REQUIRED ACTION: Of the entries below, return only those lines from the line with "ATOM 45 N N" to the line with "ATOM 78 O O", exactly, both included.

BEGIN

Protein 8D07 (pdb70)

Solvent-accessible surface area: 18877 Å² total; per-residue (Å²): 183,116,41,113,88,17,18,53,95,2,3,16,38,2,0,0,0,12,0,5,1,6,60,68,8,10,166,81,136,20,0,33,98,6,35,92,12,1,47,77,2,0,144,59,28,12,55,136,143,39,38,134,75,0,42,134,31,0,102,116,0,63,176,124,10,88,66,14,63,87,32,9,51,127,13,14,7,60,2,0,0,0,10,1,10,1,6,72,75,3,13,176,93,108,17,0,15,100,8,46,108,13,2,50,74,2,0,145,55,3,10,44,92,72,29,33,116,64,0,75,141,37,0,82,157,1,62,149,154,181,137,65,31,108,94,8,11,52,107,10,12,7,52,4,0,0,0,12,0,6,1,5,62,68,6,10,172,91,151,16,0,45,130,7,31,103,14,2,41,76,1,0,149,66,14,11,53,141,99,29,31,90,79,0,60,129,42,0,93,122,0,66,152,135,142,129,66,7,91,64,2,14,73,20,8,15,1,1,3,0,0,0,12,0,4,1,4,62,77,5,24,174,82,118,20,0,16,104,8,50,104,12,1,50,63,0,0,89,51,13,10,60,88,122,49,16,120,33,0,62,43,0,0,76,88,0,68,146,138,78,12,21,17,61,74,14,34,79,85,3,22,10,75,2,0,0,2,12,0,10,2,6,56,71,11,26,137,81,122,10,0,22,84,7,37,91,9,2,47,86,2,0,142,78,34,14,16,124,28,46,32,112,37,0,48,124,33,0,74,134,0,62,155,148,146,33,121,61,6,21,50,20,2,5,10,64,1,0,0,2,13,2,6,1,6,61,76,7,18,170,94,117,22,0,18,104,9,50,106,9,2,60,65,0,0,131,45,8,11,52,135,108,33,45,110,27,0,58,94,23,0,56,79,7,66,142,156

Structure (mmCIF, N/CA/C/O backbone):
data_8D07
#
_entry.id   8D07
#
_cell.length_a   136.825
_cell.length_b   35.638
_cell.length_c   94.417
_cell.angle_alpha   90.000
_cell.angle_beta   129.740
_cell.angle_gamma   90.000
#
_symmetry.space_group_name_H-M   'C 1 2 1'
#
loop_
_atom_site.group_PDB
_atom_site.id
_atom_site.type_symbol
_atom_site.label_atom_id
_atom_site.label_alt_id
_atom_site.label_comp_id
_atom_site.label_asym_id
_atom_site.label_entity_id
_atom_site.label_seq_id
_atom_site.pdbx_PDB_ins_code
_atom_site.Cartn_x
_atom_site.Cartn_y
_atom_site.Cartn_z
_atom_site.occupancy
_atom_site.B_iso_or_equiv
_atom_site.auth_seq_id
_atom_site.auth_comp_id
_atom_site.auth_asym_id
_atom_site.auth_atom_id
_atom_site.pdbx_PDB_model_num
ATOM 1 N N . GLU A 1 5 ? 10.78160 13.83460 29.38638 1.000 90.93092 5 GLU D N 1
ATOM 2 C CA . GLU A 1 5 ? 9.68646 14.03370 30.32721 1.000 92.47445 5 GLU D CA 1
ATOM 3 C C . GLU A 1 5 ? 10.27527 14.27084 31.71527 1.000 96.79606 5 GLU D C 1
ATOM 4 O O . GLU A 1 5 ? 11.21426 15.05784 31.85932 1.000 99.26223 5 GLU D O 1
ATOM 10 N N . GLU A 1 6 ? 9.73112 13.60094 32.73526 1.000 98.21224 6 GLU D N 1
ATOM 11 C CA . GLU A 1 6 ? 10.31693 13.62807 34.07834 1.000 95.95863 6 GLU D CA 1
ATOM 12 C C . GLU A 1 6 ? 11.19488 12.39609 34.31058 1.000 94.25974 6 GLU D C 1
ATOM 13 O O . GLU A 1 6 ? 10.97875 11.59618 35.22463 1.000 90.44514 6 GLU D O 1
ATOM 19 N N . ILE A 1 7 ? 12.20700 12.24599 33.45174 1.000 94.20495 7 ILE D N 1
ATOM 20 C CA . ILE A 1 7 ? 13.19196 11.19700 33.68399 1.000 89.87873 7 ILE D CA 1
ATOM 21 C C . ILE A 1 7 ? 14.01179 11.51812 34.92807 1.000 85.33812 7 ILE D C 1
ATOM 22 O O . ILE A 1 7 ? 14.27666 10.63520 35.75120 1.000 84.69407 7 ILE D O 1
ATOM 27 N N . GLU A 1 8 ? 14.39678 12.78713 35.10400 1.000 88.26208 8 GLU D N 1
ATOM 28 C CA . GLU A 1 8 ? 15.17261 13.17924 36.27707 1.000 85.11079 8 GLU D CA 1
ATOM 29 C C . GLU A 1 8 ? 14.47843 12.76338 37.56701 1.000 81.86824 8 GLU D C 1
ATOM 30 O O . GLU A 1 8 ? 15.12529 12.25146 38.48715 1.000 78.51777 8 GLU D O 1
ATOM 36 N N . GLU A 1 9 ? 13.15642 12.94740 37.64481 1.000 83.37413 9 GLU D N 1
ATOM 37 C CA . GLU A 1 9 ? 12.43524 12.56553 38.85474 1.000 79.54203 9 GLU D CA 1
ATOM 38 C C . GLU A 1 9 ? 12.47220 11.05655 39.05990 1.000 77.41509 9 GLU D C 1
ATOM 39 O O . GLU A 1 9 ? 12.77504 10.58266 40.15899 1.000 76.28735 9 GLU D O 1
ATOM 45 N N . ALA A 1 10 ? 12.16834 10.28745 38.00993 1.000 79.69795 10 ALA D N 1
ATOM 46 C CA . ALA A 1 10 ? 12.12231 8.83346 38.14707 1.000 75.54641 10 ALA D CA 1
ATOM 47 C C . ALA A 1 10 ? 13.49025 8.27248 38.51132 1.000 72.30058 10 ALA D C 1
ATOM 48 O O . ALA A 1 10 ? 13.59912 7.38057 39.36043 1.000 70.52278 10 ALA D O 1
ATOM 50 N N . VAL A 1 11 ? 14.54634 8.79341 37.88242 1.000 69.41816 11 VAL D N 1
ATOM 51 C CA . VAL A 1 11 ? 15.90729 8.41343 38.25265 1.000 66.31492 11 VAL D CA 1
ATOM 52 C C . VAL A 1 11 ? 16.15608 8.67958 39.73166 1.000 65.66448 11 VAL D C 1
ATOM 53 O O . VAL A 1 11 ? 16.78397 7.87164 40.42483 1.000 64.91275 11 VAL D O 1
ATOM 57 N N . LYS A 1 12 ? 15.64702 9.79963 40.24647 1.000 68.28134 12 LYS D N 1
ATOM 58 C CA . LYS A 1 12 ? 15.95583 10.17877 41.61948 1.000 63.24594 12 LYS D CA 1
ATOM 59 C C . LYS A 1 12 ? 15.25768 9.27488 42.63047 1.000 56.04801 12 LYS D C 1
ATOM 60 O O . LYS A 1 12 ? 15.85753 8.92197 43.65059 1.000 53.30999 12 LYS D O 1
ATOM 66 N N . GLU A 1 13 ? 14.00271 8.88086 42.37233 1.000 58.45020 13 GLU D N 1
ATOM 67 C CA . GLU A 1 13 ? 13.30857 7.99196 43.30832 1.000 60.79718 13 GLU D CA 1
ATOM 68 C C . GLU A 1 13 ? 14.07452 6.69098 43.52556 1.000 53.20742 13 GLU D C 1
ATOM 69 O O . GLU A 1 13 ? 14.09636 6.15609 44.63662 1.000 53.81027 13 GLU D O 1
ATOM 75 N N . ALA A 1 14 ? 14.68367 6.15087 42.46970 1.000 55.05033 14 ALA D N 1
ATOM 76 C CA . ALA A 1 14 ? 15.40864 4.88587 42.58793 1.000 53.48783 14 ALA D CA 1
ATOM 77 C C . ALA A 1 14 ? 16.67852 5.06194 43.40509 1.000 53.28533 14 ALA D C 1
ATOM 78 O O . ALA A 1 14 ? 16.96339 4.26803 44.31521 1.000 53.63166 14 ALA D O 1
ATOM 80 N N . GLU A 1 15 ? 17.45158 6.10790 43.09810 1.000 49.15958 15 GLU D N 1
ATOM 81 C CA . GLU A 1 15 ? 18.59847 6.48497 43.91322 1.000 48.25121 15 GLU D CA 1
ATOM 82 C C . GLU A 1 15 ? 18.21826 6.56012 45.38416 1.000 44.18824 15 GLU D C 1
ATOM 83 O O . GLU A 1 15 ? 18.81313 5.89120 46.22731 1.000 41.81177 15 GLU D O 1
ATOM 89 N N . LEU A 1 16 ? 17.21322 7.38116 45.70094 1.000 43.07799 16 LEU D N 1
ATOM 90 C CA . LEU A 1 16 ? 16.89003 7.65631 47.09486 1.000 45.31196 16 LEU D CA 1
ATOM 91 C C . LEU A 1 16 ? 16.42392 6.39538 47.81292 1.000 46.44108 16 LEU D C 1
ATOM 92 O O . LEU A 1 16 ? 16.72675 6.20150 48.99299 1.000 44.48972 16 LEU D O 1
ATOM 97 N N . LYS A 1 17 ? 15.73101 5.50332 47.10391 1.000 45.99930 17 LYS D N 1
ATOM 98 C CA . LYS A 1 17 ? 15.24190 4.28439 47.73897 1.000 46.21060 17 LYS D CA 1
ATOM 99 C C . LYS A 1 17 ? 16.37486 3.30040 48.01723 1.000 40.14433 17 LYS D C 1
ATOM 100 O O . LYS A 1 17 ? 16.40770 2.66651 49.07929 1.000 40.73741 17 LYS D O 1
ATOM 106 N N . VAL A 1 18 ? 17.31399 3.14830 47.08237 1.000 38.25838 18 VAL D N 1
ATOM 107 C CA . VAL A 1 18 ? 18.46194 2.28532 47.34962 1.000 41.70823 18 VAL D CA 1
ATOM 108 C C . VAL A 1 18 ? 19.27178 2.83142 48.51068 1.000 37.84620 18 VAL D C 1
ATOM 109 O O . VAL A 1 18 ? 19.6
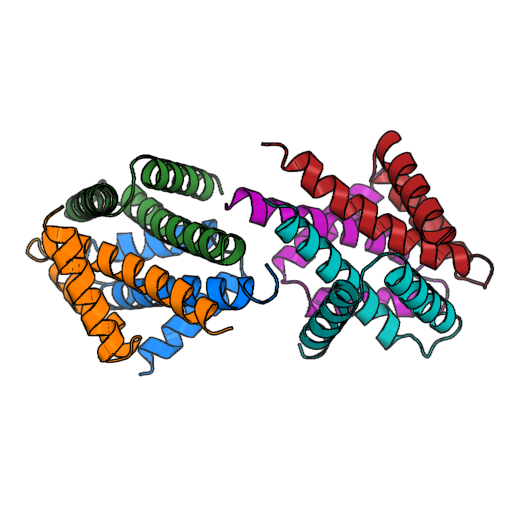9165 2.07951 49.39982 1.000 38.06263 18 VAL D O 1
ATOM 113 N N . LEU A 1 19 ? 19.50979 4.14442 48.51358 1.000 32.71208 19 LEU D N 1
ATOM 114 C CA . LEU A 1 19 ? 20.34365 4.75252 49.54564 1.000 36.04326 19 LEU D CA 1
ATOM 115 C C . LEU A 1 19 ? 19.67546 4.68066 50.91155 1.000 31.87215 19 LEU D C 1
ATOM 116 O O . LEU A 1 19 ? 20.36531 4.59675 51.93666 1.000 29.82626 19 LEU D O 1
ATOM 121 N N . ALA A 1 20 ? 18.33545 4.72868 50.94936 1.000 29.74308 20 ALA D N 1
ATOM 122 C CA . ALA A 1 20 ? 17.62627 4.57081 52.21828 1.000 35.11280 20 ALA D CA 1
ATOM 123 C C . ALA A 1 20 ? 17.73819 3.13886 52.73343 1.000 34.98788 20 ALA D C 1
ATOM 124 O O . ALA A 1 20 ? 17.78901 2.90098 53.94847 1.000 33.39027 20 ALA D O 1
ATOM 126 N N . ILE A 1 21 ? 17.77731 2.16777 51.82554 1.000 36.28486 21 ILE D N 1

END
BEGIN

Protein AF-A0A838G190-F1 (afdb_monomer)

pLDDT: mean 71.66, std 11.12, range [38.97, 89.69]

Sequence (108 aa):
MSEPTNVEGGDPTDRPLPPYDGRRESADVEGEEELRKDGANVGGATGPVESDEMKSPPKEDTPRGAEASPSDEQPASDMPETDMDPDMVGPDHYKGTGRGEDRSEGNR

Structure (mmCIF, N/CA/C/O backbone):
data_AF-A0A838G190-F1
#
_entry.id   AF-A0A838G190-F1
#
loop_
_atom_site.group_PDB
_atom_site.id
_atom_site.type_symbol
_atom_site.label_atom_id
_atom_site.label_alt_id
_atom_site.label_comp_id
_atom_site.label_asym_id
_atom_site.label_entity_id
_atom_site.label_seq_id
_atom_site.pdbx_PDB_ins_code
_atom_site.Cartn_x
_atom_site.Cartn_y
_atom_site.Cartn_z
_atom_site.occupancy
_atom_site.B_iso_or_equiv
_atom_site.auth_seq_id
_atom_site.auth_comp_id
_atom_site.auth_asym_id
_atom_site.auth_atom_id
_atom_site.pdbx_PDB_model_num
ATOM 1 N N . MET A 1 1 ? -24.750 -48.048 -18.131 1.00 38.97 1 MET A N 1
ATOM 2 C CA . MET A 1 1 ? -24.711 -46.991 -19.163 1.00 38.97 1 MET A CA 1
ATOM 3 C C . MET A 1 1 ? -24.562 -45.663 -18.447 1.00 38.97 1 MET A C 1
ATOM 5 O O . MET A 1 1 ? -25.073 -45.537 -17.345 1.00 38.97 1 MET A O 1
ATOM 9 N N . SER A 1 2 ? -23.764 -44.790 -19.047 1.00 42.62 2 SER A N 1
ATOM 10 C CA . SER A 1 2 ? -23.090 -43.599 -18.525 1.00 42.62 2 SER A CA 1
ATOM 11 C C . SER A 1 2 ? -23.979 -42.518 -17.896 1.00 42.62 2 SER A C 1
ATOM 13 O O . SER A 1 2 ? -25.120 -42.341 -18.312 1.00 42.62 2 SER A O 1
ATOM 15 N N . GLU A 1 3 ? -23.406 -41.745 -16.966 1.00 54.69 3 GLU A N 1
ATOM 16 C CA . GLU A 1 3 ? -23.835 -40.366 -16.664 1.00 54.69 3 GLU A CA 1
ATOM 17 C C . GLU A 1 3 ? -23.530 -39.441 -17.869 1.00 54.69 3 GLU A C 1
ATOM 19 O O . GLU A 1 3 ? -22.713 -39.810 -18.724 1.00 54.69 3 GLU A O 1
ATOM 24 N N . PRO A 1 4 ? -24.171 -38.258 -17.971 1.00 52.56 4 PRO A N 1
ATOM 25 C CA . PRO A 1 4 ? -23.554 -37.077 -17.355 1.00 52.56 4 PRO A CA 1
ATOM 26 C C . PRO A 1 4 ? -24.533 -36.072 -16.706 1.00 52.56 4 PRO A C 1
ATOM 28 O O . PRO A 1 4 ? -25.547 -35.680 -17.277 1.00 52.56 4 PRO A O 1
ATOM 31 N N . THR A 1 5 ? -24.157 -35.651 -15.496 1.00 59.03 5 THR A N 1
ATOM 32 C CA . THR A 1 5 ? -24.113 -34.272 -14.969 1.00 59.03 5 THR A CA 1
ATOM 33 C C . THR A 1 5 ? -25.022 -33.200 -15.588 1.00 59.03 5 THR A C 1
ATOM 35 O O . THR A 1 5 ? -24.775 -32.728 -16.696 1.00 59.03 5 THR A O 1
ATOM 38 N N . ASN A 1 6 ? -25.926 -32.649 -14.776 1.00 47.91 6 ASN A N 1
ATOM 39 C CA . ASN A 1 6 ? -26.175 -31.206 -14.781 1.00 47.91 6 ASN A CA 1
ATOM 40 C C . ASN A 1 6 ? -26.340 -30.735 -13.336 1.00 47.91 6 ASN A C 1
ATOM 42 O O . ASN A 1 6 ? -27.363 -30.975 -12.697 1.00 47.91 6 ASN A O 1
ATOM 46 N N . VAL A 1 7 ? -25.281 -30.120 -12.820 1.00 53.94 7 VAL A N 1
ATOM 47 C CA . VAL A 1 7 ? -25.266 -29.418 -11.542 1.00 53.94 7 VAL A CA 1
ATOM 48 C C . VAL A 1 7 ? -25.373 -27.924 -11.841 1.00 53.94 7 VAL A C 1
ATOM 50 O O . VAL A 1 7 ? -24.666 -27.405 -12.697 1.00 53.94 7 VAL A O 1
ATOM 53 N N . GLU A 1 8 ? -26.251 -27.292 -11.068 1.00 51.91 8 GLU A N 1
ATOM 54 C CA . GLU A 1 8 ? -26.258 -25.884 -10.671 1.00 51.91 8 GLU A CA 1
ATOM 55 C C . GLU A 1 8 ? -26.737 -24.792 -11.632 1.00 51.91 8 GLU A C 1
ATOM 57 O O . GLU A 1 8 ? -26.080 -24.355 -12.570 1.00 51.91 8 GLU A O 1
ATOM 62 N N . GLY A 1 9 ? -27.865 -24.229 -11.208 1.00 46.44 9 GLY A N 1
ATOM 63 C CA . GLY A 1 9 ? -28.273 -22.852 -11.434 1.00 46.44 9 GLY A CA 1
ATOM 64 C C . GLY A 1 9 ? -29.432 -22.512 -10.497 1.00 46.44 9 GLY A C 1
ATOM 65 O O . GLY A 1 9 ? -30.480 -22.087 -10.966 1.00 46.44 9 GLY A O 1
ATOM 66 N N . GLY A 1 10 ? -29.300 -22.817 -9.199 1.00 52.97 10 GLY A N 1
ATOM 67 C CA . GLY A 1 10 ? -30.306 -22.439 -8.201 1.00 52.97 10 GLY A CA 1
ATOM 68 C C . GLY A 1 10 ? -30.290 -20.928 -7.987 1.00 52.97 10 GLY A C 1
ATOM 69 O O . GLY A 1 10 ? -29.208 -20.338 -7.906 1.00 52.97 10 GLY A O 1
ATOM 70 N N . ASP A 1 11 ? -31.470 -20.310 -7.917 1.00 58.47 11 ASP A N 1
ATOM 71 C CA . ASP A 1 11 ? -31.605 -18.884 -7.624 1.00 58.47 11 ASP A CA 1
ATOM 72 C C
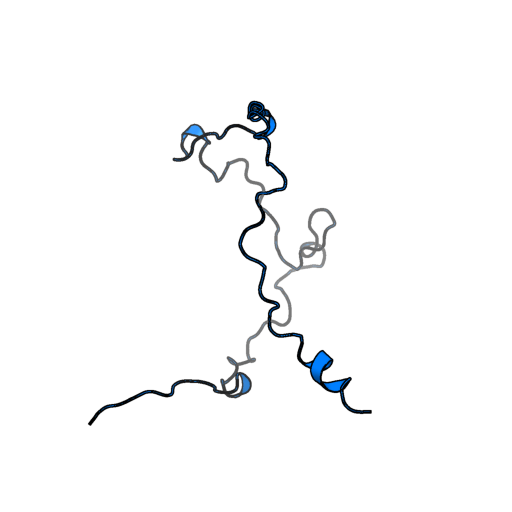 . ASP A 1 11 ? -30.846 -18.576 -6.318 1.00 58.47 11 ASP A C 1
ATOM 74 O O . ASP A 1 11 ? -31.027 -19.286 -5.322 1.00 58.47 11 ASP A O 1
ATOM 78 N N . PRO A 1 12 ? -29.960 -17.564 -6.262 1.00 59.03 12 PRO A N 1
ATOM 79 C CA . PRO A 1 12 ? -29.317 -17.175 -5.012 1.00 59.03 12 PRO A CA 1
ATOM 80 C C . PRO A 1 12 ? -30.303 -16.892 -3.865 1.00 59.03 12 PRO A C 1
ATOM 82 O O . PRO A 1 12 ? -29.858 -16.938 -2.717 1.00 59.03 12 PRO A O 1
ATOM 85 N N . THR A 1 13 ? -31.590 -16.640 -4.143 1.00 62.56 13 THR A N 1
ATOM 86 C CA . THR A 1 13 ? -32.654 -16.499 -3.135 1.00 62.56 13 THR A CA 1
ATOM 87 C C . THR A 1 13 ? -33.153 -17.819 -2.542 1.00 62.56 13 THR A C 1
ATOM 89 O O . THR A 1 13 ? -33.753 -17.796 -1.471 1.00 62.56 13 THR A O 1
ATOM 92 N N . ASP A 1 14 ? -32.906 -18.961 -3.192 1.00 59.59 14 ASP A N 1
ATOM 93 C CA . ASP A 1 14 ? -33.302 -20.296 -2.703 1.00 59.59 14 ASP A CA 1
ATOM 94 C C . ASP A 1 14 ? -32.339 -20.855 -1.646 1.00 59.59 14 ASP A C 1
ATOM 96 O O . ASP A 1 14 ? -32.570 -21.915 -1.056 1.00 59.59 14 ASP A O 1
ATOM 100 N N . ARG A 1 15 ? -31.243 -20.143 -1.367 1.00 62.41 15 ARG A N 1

END

YOUR SOLUTION:
ATOM 45 N N . ALA A 1 10 ? 12.16834 10.28745 38.00993 1.000 79.69795 10 ALA D N 1
ATOM 46 C CA . ALA A 1 10 ? 12.12231 8.83346 38.14707 1.000 75.54641 10 ALA D CA 1
ATOM 47 C C . ALA A 1 10 ? 13.49025 8.27248 38.51132 1.000 72.30058 10 ALA D C 1
ATOM 48 O O . ALA A 1 10 ? 13.59912 7.38057 39.36043 1.000 70.52278 10 ALA D O 1
ATOM 50 N N . VAL A 1 11 ? 14.54634 8.79341 37.88242 1.000 69.41816 11 VAL D N 1
ATOM 51 C CA . VAL A 1 11 ? 15.90729 8.41343 38.25265 1.000 66.31492 11 VAL D CA 1
ATOM 52 C C . VAL A 1 11 ? 16.15608 8.67958 39.73166 1.000 65.66448 11 VAL D C 1
ATOM 53 O O . VAL A 1 11 ? 16.78397 7.87164 40.42483 1.000 64.91275 11 VAL D O 1
ATOM 57 N N . LYS A 1 12 ? 15.64702 9.79963 40.24647 1.000 68.28134 12 LYS D N 1
ATOM 58 C CA . LYS A 1 12 ? 15.95583 10.17877 41.61948 1.000 63.24594 12 LYS D CA 1
ATOM 59 C C . LYS A 1 12 ? 15.25768 9.27488 42.63047 1.000 56.04801 12 LYS D C 1
ATOM 60 O O . LYS A 1 12 ? 15.85753 8.92197 43.65059 1.000 53.30999 12 LYS D O 1
ATOM 66 N N . GLU A 1 13 ? 14.00271 8.88086 42.37233 1.000 58.45020 13 GLU D N 1
ATOM 67 C CA . GLU A 1 13 ? 13.30857 7.99196 43.30832 1.000 60.79718 13 GLU D CA 1
ATOM 68 C C . GLU A 1 13 ? 14.07452 6.69098 43.52556 1.000 53.20742 13 GLU D C 1
ATOM 69 O O . GLU A 1 13 ? 14.09636 6.15609 44.63662 1.000 53.81027 13 GLU D O 1
ATOM 75 N N . ALA A 1 14 ? 14.68367 6.15087 42.46970 1.000 55.05033 14 ALA D N 1
ATOM 76 C CA . ALA A 1 14 ? 15.40864 4.88587 42.58793 1.000 53.48783 14 ALA D CA 1
ATOM 77 C C . ALA A 1 14 ? 16.67852 5.06194 43.40509 1.000 53.28533 14 ALA D C 1
ATOM 78 O O . ALA A 1 14 ? 16.96339 4.26803 44.31521 1.000 53.63166 14 ALA D O 1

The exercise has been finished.